Bella Vista Trail is another good singletrack trail. It will subject you to a serious but manageable climb, where the average slope barely ever exceeds 10% grade. This trail has very little tree cover and it provides some impressive views as you gain elevation. Near the top of the ridge, after following part of Old Ranch Trail (singletrack) and the uppermost parts of Indian Creek Trail (fire road), you get to the gravel Montebello Road, which quickly leads you to the (fairly flat and nondescript) peak of Black Mountain.
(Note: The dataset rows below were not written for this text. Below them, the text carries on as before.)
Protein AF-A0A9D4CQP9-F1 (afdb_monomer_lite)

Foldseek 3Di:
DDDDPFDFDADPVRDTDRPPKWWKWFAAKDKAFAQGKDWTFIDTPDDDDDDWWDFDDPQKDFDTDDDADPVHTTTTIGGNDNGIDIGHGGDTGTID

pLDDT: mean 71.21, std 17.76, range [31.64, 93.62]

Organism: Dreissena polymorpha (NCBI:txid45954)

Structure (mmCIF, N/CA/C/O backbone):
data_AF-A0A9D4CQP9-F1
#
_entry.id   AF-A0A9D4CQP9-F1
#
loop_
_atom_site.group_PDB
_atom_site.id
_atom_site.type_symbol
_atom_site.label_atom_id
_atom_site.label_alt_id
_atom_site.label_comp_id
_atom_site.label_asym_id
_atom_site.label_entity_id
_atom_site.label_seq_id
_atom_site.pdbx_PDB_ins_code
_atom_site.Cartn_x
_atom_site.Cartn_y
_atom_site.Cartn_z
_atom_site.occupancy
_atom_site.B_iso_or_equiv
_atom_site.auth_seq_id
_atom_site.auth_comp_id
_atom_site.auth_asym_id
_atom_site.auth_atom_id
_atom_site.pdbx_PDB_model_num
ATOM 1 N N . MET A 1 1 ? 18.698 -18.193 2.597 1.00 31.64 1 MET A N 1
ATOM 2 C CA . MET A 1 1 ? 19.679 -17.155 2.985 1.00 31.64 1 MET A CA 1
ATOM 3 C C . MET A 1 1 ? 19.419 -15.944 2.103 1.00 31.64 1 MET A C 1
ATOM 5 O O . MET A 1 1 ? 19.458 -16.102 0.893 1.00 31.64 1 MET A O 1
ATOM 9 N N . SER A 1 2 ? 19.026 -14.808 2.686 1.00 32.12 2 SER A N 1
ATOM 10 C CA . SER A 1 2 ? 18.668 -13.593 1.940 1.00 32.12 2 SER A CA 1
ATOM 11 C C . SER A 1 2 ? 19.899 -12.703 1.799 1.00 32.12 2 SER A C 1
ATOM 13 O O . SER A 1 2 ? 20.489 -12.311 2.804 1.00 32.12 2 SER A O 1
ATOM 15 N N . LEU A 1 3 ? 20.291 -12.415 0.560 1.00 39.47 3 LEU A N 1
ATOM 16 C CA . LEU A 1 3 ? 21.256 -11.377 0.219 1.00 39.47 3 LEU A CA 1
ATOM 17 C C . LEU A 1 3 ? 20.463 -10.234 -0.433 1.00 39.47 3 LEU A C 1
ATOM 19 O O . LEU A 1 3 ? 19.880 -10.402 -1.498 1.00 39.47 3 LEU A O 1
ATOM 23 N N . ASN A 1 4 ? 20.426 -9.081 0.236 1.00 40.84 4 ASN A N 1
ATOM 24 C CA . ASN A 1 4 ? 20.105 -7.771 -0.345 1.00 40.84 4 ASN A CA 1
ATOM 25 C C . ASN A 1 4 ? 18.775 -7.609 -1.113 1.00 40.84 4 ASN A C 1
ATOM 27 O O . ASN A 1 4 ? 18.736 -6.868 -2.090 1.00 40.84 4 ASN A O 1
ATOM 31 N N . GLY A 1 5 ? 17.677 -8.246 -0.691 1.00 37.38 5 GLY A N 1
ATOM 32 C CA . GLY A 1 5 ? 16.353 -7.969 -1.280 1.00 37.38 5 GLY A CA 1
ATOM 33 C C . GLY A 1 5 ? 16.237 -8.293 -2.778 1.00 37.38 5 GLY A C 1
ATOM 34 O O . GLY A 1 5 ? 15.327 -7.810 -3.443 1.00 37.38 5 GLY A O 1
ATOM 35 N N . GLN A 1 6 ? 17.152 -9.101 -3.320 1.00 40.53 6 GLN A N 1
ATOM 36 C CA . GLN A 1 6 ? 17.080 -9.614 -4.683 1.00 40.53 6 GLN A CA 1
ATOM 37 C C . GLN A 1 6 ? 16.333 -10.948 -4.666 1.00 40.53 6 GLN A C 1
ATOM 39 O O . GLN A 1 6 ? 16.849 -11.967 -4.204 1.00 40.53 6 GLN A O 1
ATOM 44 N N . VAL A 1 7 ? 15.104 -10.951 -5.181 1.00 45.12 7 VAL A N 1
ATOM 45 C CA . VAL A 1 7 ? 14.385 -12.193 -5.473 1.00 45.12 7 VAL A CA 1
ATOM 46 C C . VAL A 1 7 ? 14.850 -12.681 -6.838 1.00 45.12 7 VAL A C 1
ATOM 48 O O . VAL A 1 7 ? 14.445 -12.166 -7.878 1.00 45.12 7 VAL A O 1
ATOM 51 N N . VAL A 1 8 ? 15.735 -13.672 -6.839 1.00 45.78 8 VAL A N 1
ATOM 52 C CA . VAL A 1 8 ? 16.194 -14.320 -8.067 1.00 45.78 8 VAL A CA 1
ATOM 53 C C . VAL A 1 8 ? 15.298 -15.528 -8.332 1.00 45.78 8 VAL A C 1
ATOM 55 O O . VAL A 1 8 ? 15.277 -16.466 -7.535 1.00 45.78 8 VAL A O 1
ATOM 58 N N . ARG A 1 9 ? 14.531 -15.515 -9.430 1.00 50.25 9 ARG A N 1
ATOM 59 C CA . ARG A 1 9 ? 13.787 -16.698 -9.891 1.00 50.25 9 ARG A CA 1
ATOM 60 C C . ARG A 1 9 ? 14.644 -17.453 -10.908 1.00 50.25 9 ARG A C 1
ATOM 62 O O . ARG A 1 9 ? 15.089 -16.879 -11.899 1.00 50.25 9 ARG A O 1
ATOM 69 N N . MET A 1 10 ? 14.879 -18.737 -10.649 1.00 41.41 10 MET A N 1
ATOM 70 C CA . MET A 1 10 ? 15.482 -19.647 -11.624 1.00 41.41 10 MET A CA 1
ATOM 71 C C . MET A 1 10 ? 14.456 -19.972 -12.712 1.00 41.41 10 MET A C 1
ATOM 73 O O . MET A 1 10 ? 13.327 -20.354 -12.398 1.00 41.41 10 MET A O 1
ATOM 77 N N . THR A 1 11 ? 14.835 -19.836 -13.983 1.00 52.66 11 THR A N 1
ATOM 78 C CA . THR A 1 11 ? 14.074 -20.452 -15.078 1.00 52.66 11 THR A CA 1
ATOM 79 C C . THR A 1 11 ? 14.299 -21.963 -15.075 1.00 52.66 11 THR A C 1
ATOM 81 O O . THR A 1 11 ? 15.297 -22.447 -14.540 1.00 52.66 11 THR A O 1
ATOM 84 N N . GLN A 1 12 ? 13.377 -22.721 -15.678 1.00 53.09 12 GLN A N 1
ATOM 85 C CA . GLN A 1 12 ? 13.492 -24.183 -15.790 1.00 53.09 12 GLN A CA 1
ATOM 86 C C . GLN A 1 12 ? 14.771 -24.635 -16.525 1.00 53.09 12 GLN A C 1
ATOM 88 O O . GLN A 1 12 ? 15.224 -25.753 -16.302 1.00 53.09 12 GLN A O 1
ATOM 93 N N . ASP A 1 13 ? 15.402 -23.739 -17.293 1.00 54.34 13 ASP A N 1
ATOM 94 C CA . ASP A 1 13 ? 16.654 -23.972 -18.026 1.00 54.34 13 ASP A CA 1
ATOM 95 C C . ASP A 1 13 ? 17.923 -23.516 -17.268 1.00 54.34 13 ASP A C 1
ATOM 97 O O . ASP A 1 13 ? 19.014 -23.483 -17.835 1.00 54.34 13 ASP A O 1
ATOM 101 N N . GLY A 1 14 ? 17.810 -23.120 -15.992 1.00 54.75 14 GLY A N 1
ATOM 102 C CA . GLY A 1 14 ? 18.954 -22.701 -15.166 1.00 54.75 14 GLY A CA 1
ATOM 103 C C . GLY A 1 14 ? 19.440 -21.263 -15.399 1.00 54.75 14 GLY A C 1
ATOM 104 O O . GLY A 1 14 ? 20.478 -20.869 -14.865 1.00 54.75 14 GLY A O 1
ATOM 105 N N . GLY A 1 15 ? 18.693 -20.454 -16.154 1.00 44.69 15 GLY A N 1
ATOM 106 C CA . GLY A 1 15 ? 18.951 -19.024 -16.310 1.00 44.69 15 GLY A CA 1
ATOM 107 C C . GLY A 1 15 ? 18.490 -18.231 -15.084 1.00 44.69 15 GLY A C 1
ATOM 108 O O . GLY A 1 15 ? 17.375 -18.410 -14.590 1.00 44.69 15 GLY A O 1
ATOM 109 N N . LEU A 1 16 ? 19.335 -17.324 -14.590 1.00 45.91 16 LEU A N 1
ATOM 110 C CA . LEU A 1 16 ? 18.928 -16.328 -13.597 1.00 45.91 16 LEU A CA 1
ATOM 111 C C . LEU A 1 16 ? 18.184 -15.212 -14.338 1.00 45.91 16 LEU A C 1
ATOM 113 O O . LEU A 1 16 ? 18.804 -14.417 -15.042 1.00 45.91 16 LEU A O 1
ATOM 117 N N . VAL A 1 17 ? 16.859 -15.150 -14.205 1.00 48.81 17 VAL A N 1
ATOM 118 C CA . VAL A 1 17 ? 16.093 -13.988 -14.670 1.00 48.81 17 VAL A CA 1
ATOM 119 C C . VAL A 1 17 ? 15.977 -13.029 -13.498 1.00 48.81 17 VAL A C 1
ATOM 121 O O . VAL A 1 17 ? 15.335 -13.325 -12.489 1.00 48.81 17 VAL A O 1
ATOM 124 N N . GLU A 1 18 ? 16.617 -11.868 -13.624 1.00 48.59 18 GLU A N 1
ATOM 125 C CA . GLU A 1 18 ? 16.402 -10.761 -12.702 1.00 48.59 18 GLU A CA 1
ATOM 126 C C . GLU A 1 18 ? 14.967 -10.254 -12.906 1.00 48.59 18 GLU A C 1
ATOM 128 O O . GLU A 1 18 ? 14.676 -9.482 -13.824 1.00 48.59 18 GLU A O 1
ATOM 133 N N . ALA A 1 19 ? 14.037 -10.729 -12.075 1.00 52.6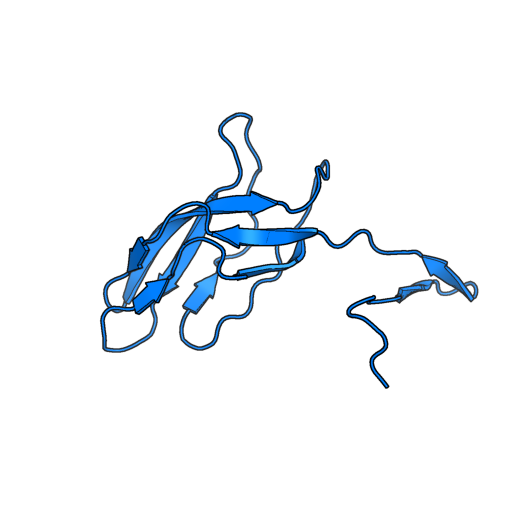6 19 ALA A N 1
ATOM 134 C CA . ALA A 1 19 ? 12.717 -10.131 -11.987 1.00 52.66 19 ALA A CA 1
ATOM 135 C C . ALA A 1 19 ? 12.920 -8.692 -11.497 1.00 52.66 19 ALA A C 1
ATOM 137 O O . ALA A 1 19 ? 13.345 -8.465 -10.364 1.00 52.66 19 ALA A O 1
ATOM 138 N N . LYS A 1 20 ? 12.697 -7.702 -12.370 1.00 56.19 20 LYS A N 1
ATOM 139 C CA . LYS A 1 20 ? 12.878 -6.281 -12.042 1.00 56.19 20 LYS A CA 1
ATOM 140 C C . LYS A 1 20 ? 11.753 -5.798 -11.122 1.00 56.19 20 LYS A C 1
ATOM 142 O O . LYS A 1 20 ? 10.978 -4.941 -11.520 1.00 56.19 20 LYS A O 1
ATOM 147 N N . LEU A 1 21 ? 11.748 -6.261 -9.877 1.00 65.81 21 LEU A N 1
ATOM 148 C CA . LEU A 1 21 ? 10.794 -5.842 -8.855 1.00 65.81 21 LEU A CA 1
ATOM 149 C C . LEU A 1 21 ? 11.006 -4.367 -8.512 1.00 65.81 21 LEU A C 1
ATOM 151 O O . LEU A 1 21 ? 12.142 -3.935 -8.276 1.00 65.81 21 LEU A O 1
ATOM 155 N N . ALA A 1 22 ? 9.950 -3.564 -8.559 1.00 72.25 22 ALA A N 1
ATOM 156 C CA . ALA A 1 22 ? 9.955 -2.176 -8.129 1.00 72.25 22 ALA A CA 1
ATOM 157 C C . ALA A 1 22 ? 9.182 -2.023 -6.823 1.00 72.25 22 ALA A C 1
ATOM 159 O O . ALA A 1 22 ? 8.019 -2.396 -6.712 1.00 72.25 22 ALA A O 1
ATOM 160 N N . ASN A 1 23 ? 9.814 -1.372 -5.852 1.00 82.19 23 ASN A N 1
ATOM 161 C CA . ASN A 1 23 ? 9.151 -1.028 -4.604 1.00 82.19 23 ASN A CA 1
ATOM 162 C C . ASN A 1 23 ? 8.016 -0.035 -4.859 1.00 82.19 23 ASN A C 1
ATOM 164 O O . ASN A 1 23 ? 8.229 1.022 -5.470 1.00 82.19 23 ASN A O 1
ATOM 168 N N . VAL A 1 24 ? 6.838 -0.354 -4.326 1.00 82.06 24 VAL A N 1
ATOM 169 C CA . VAL A 1 24 ? 5.665 0.513 -4.335 1.00 82.06 24 VAL A CA 1
ATOM 170 C C . VAL A 1 24 ? 5.548 1.195 -2.981 1.00 82.06 24 VAL A C 1
ATOM 172 O O . VAL A 1 24 ? 5.307 0.559 -1.953 1.00 82.06 24 VAL A O 1
ATOM 175 N N . THR A 1 25 ? 5.702 2.513 -2.971 1.00 87.81 25 THR A N 1
ATOM 176 C CA . THR A 1 25 ? 5.633 3.323 -1.751 1.00 87.81 25 THR A CA 1
ATOM 177 C C . THR A 1 25 ? 4.470 4.299 -1.798 1.00 87.81 25 THR A C 1
ATOM 179 O O . THR A 1 25 ? 4.005 4.707 -2.860 1.00 87.81 25 THR A O 1
ATOM 182 N N . VAL A 1 26 ? 3.960 4.683 -0.632 1.00 89.19 26 VAL A N 1
ATOM 183 C CA . VAL A 1 26 ? 2.847 5.632 -0.543 1.00 89.19 26 VAL A CA 1
ATOM 184 C C . VAL A 1 26 ? 3.316 7.057 -0.822 1.00 89.19 26 VAL A C 1
ATOM 186 O O . VAL A 1 26 ? 4.193 7.582 -0.139 1.00 89.19 26 VAL A O 1
ATOM 189 N N . ALA A 1 27 ? 2.684 7.722 -1.787 1.00 89.44 27 ALA A N 1
ATOM 190 C CA . ALA A 1 27 ? 3.082 9.057 -2.228 1.00 89.44 27 ALA A CA 1
ATOM 191 C C . ALA A 1 27 ? 2.713 10.152 -1.213 1.00 89.44 27 ALA A C 1
ATOM 193 O O . ALA A 1 27 ? 3.365 11.192 -1.155 1.00 89.44 27 ALA A O 1
ATOM 194 N N . ARG A 1 28 ? 1.643 9.947 -0.429 1.00 89.81 28 ARG A N 1
ATOM 195 C CA . ARG A 1 28 ? 1.153 10.894 0.585 1.00 89.81 28 ARG A CA 1
ATOM 196 C C . ARG A 1 28 ? 0.537 10.165 1.768 1.00 89.81 28 ARG A C 1
ATOM 198 O O . ARG A 1 28 ? -0.148 9.168 1.585 1.00 89.81 28 ARG A O 1
ATOM 205 N N . THR A 1 29 ? 0.737 10.704 2.969 1.00 91.75 29 THR A N 1
ATOM 206 C CA . THR A 1 29 ? 0.144 10.139 4.189 1.00 91.75 29 THR A CA 1
ATOM 207 C C . THR A 1 29 ? -1.381 10.075 4.074 1.00 91.75 29 THR A C 1
ATOM 209 O O . THR A 1 29 ? -2.009 11.068 3.713 1.00 91.75 29 THR A O 1
ATOM 212 N N . VAL A 1 30 ? -1.968 8.931 4.424 1.00 92.94 30 VAL A N 1
ATOM 213 C CA . VAL A 1 30 ? -3.416 8.685 4.396 1.00 92.94 30 VAL A CA 1
ATOM 214 C C . VAL A 1 30 ? -3.869 8.039 5.703 1.00 92.94 30 VAL A C 1
ATOM 216 O O . VAL A 1 30 ? -3.110 7.307 6.342 1.00 92.94 30 VAL A O 1
ATOM 219 N N . VAL A 1 31 ? -5.101 8.328 6.113 1.00 92.69 31 VAL A N 1
ATOM 220 C CA . VAL A 1 31 ? -5.772 7.654 7.229 1.00 92.69 31 VAL A CA 1
ATOM 221 C C . VAL A 1 31 ? -6.967 6.899 6.668 1.00 92.69 31 VAL A C 1
ATOM 223 O O . VAL A 1 31 ? -7.789 7.490 5.971 1.00 92.69 31 VAL A O 1
ATOM 226 N N . ILE A 1 32 ? -7.048 5.603 6.957 1.00 92.44 32 ILE A N 1
ATOM 227 C CA . ILE A 1 32 ? -8.118 4.720 6.496 1.00 92.44 32 ILE A CA 1
ATOM 228 C C . ILE A 1 32 ? -8.934 4.285 7.721 1.00 92.44 32 ILE A C 1
ATOM 230 O O . ILE A 1 32 ? -8.383 3.625 8.608 1.00 92.44 32 ILE A O 1
ATOM 234 N N . PRO A 1 33 ? -10.221 4.658 7.815 1.00 93.62 33 PRO A N 1
ATOM 235 C CA . PRO A 1 33 ? -11.082 4.204 8.903 1.00 93.62 33 PRO A CA 1
ATOM 236 C C . PRO A 1 33 ? -11.329 2.684 8.881 1.00 93.62 33 PRO A C 1
ATOM 238 O O . PRO A 1 33 ? -11.150 2.067 7.829 1.00 93.62 33 PRO A O 1
ATOM 241 N N . PRO A 1 34 ? -11.763 2.081 10.004 1.00 93.31 34 PRO A N 1
ATOM 242 C CA . PRO A 1 34 ? -12.142 0.668 10.083 1.00 93.31 34 PRO A CA 1
ATOM 243 C C . PRO A 1 34 ? -13.123 0.255 8.988 1.00 93.31 34 PRO A C 1
ATOM 245 O O . PRO A 1 34 ? -14.109 0.955 8.740 1.00 93.31 34 PRO A O 1
ATOM 248 N N . ASN A 1 35 ? -12.883 -0.897 8.365 1.00 89.81 35 ASN A N 1
ATOM 249 C CA . ASN A 1 35 ? -13.723 -1.500 7.327 1.00 89.81 35 ASN A CA 1
ATOM 250 C C . ASN A 1 35 ? -14.001 -0.579 6.123 1.00 89.81 35 ASN A C 1
ATOM 252 O O . ASN A 1 35 ? -15.017 -0.722 5.438 1.00 89.81 35 ASN A O 1
ATOM 256 N N . LYS A 1 36 ? -13.128 0.405 5.867 1.00 91.75 36 LYS A N 1
ATOM 257 C CA . LYS A 1 36 ? -13.215 1.300 4.706 1.00 91.75 36 LYS A CA 1
ATOM 258 C C . LYS A 1 36 ? -12.101 1.019 3.710 1.00 91.75 36 LYS A C 1
ATOM 260 O O . LYS A 1 36 ? -11.002 0.607 4.073 1.00 91.75 36 LYS A O 1
ATOM 265 N N . VAL A 1 37 ? -12.408 1.301 2.446 1.00 89.69 37 VAL A N 1
ATOM 266 C CA . VAL A 1 37 ? -11.462 1.270 1.329 1.00 89.69 37 VAL A CA 1
ATOM 267 C C . VAL A 1 37 ? -11.031 2.697 1.014 1.00 89.69 37 VAL A C 1
ATOM 269 O O . VAL A 1 37 ? -11.871 3.595 0.927 1.00 89.69 37 VAL A O 1
ATOM 272 N N . ALA A 1 38 ? -9.734 2.909 0.815 1.00 88.75 38 ALA A N 1
ATOM 273 C CA . ALA A 1 38 ? -9.183 4.165 0.328 1.00 88.75 38 ALA A CA 1
ATOM 274 C C . ALA A 1 38 ? -8.376 3.940 -0.954 1.00 88.75 38 ALA A C 1
ATOM 276 O O . ALA A 1 38 ? -7.605 2.988 -1.058 1.00 88.75 38 ALA A O 1
ATOM 277 N N . MET A 1 39 ? -8.513 4.860 -1.910 1.00 88.00 39 MET A N 1
ATOM 278 C CA . MET A 1 39 ? -7.638 4.920 -3.081 1.00 88.00 39 MET A CA 1
ATOM 279 C C . MET A 1 39 ? -6.354 5.659 -2.707 1.00 88.00 39 MET A C 1
ATOM 281 O O . MET A 1 39 ? -6.342 6.886 -2.578 1.00 88.00 39 MET A O 1
ATOM 285 N N . VAL A 1 40 ? -5.267 4.918 -2.525 1.00 87.06 40 VAL A N 1
ATOM 286 C CA . VAL A 1 40 ? -3.985 5.453 -2.065 1.00 87.06 40 VAL A CA 1
ATOM 287 C C . VAL A 1 40 ? -3.085 5.720 -3.260 1.00 87.06 40 VAL A C 1
ATOM 289 O O . VAL A 1 40 ? -2.768 4.817 -4.028 1.00 87.06 40 VAL A O 1
ATOM 292 N N . LYS A 1 41 ? -2.659 6.975 -3.432 1.00 87.88 41 LYS A N 1
ATOM 293 C CA . LYS A 1 41 ? -1.679 7.330 -4.464 1.00 87.88 41 LYS A CA 1
ATOM 294 C C . LYS A 1 41 ? -0.305 6.787 -4.071 1.00 87.88 41 LYS A C 1
ATOM 296 O O . LYS A 1 41 ? 0.167 7.057 -2.964 1.00 87.88 41 LYS A O 1
ATOM 301 N N . CYS A 1 42 ? 0.345 6.099 -4.998 1.00 86.25 42 CYS A N 1
ATOM 302 C CA . CYS A 1 42 ? 1.630 5.448 -4.790 1.00 86.25 42 CYS A CA 1
ATOM 303 C C . CYS A 1 42 ? 2.675 5.915 -5.809 1.00 86.25 42 CYS A C 1
ATOM 305 O O . CYS A 1 42 ? 2.361 6.525 -6.832 1.00 86.25 42 CYS A O 1
ATOM 307 N N . THR A 1 43 ? 3.931 5.635 -5.491 1.00 85.56 43 THR A N 1
ATOM 308 C CA . THR A 1 43 ? 5.117 5.886 -6.308 1.00 85.56 43 THR A CA 1
ATOM 309 C C . THR A 1 43 ? 5.881 4.589 -6.503 1.00 85.56 43 THR A C 1
ATOM 311 O O . THR A 1 43 ? 5.935 3.760 -5.597 1.00 85.56 43 THR A O 1
ATOM 314 N N . LEU A 1 44 ? 6.490 4.439 -7.676 1.00 80.44 44 LEU A N 1
ATOM 315 C CA . LEU A 1 44 ? 7.421 3.355 -7.965 1.00 80.44 44 LEU A CA 1
ATOM 316 C C . LEU A 1 44 ? 8.846 3.855 -7.792 1.00 80.44 44 LEU A C 1
ATOM 318 O O . LEU A 1 44 ? 9.171 4.953 -8.244 1.00 80.44 44 LEU A O 1
ATOM 322 N N . GLY A 1 45 ? 9.709 3.030 -7.202 1.00 71.88 45 GLY A N 1
ATOM 323 C CA . GLY A 1 45 ? 11.143 3.322 -7.134 1.00 71.88 45 GLY A CA 1
ATOM 324 C C . GLY A 1 45 ? 11.834 3.365 -8.506 1.00 71.88 45 GLY A C 1
ATOM 325 O O . GLY A 1 45 ? 12.899 3.959 -8.631 1.00 71.88 45 GLY A O 1
ATOM 326 N N . LYS A 1 46 ? 11.233 2.757 -9.537 1.00 70.69 46 LYS A N 1
ATOM 327 C CA . LYS A 1 46 ? 11.719 2.762 -10.924 1.00 70.69 46 LYS A CA 1
ATOM 328 C C . LYS A 1 46 ? 10.553 2.635 -11.915 1.00 70.69 46 LYS A C 1
ATOM 330 O O . LYS A 1 46 ? 9.558 1.996 -11.575 1.00 70.69 46 LYS A O 1
ATOM 335 N N . PRO A 1 47 ? 10.650 3.213 -13.125 1.00 65.62 47 PRO A N 1
ATOM 336 C CA . PRO A 1 47 ? 9.635 3.028 -14.156 1.00 65.62 47 PRO A CA 1
ATOM 337 C C . PRO A 1 47 ? 9.643 1.578 -14.661 1.00 65.62 47 PRO A C 1
ATOM 339 O O . PRO A 1 47 ? 10.681 1.054 -15.062 1.00 65.62 47 PRO A O 1
ATOM 342 N N . ILE A 1 48 ? 8.474 0.943 -14.648 1.00 67.25 48 ILE A N 1
ATOM 343 C CA . ILE A 1 48 ? 8.211 -0.397 -15.190 1.00 67.25 48 ILE A CA 1
ATOM 344 C C . ILE A 1 48 ? 6.881 -0.340 -15.953 1.00 67.25 48 ILE A C 1
ATOM 346 O O . ILE A 1 48 ? 5.954 0.339 -15.518 1.00 67.25 48 ILE A O 1
ATOM 350 N N . GLY A 1 49 ? 6.823 -0.971 -17.131 1.00 58.66 49 GLY A N 1
ATOM 351 C CA . GLY A 1 49 ? 5.749 -0.750 -18.111 1.00 58.66 49 GLY A CA 1
ATOM 352 C C . GLY A 1 49 ? 4.390 -1.317 -17.692 1.00 58.66 49 GLY A C 1
ATOM 353 O O . GLY A 1 49 ? 3.402 -0.593 -17.635 1.00 58.66 49 GLY A O 1
ATOM 354 N N . THR A 1 50 ? 4.332 -2.610 -17.382 1.00 60.03 50 THR A N 1
ATOM 355 C CA . THR A 1 50 ? 3.119 -3.283 -16.900 1.00 60.03 50 THR A CA 1
ATOM 356 C C . THR A 1 50 ? 3.523 -4.244 -15.800 1.00 60.03 50 THR A C 1
ATOM 358 O O . THR A 1 50 ? 4.465 -5.013 -15.977 1.00 60.03 50 THR A O 1
ATOM 361 N N . PHE A 1 51 ? 2.840 -4.173 -14.663 1.00 60.84 51 PHE A N 1
ATOM 362 C CA . PHE A 1 51 ? 3.170 -4.962 -13.486 1.00 60.84 51 PHE A CA 1
ATOM 363 C C . PHE A 1 51 ? 1.928 -5.273 -12.658 1.00 60.84 51 PHE A C 1
ATOM 365 O O . PHE A 1 51 ? 0.938 -4.540 -12.701 1.00 60.84 51 PHE A O 1
ATOM 372 N N . ALA A 1 52 ? 2.001 -6.355 -11.890 1.00 58.88 52 ALA A N 1
ATOM 373 C CA . ALA A 1 52 ? 1.038 -6.673 -10.850 1.00 58.88 52 ALA A CA 1
ATOM 374 C C . ALA A 1 52 ? 1.674 -6.316 -9.508 1.00 58.88 52 ALA A C 1
ATOM 376 O O . ALA A 1 52 ? 2.809 -6.697 -9.256 1.00 58.88 52 ALA A O 1
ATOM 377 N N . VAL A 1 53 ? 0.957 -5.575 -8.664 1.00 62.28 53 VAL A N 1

On your way down, you take the same route back. (Bella Vista is the most fun way back to the valley floor as well as for climbing up from it.) Once you're back on Canyon Trail, you continue uphill on it. After a short distance, you'll see a signed trail junction with a singletrack trail starting off to your left. You take that trail and stay on it all the way up to the parking lot without taking any turns at the intersections along the way. This is a cute singletrack trail, too, but it's short. Still, it wouldn't be a bad thing for you to try taking it downhill on another variation of your ride here.

One piece of information that could save you from a good amount of annoyance is about mosquitos. Most parks in our area have considerable mosquito presence on warm days (with the possible exception of the winter months) and the Stevens Creek watershed is one of the places where this is common. You won't find them in the higher elevations or in the exposed stretches of this ride route but, as you're traversing the tree-covered, lower elevations of this route on a warm day, you can be pretty much assured of being permanently surrounded by a swarm of mosquitos as you ride, unless you're carrying some speed. In my experience, even being covered in insect repellent isn't enough to prevent these annoying creatures from hovering in front of your eyes on such days, though it may help prevent actual bites and may serve to reduce their numbers a little bit. My best advice for avoiding them altogether is to reserve your plan to do this ride for a day when the temperatures will be no higher than 65 degrees.

You should also know that White Oak Trail and the trails making up the rest of the portion of this ride that's before Canyon Trail are subject to seasonal closure. So, if you intend to ride here during any part of the wet season, make sure to check the website in advance and find out the current trail conditions.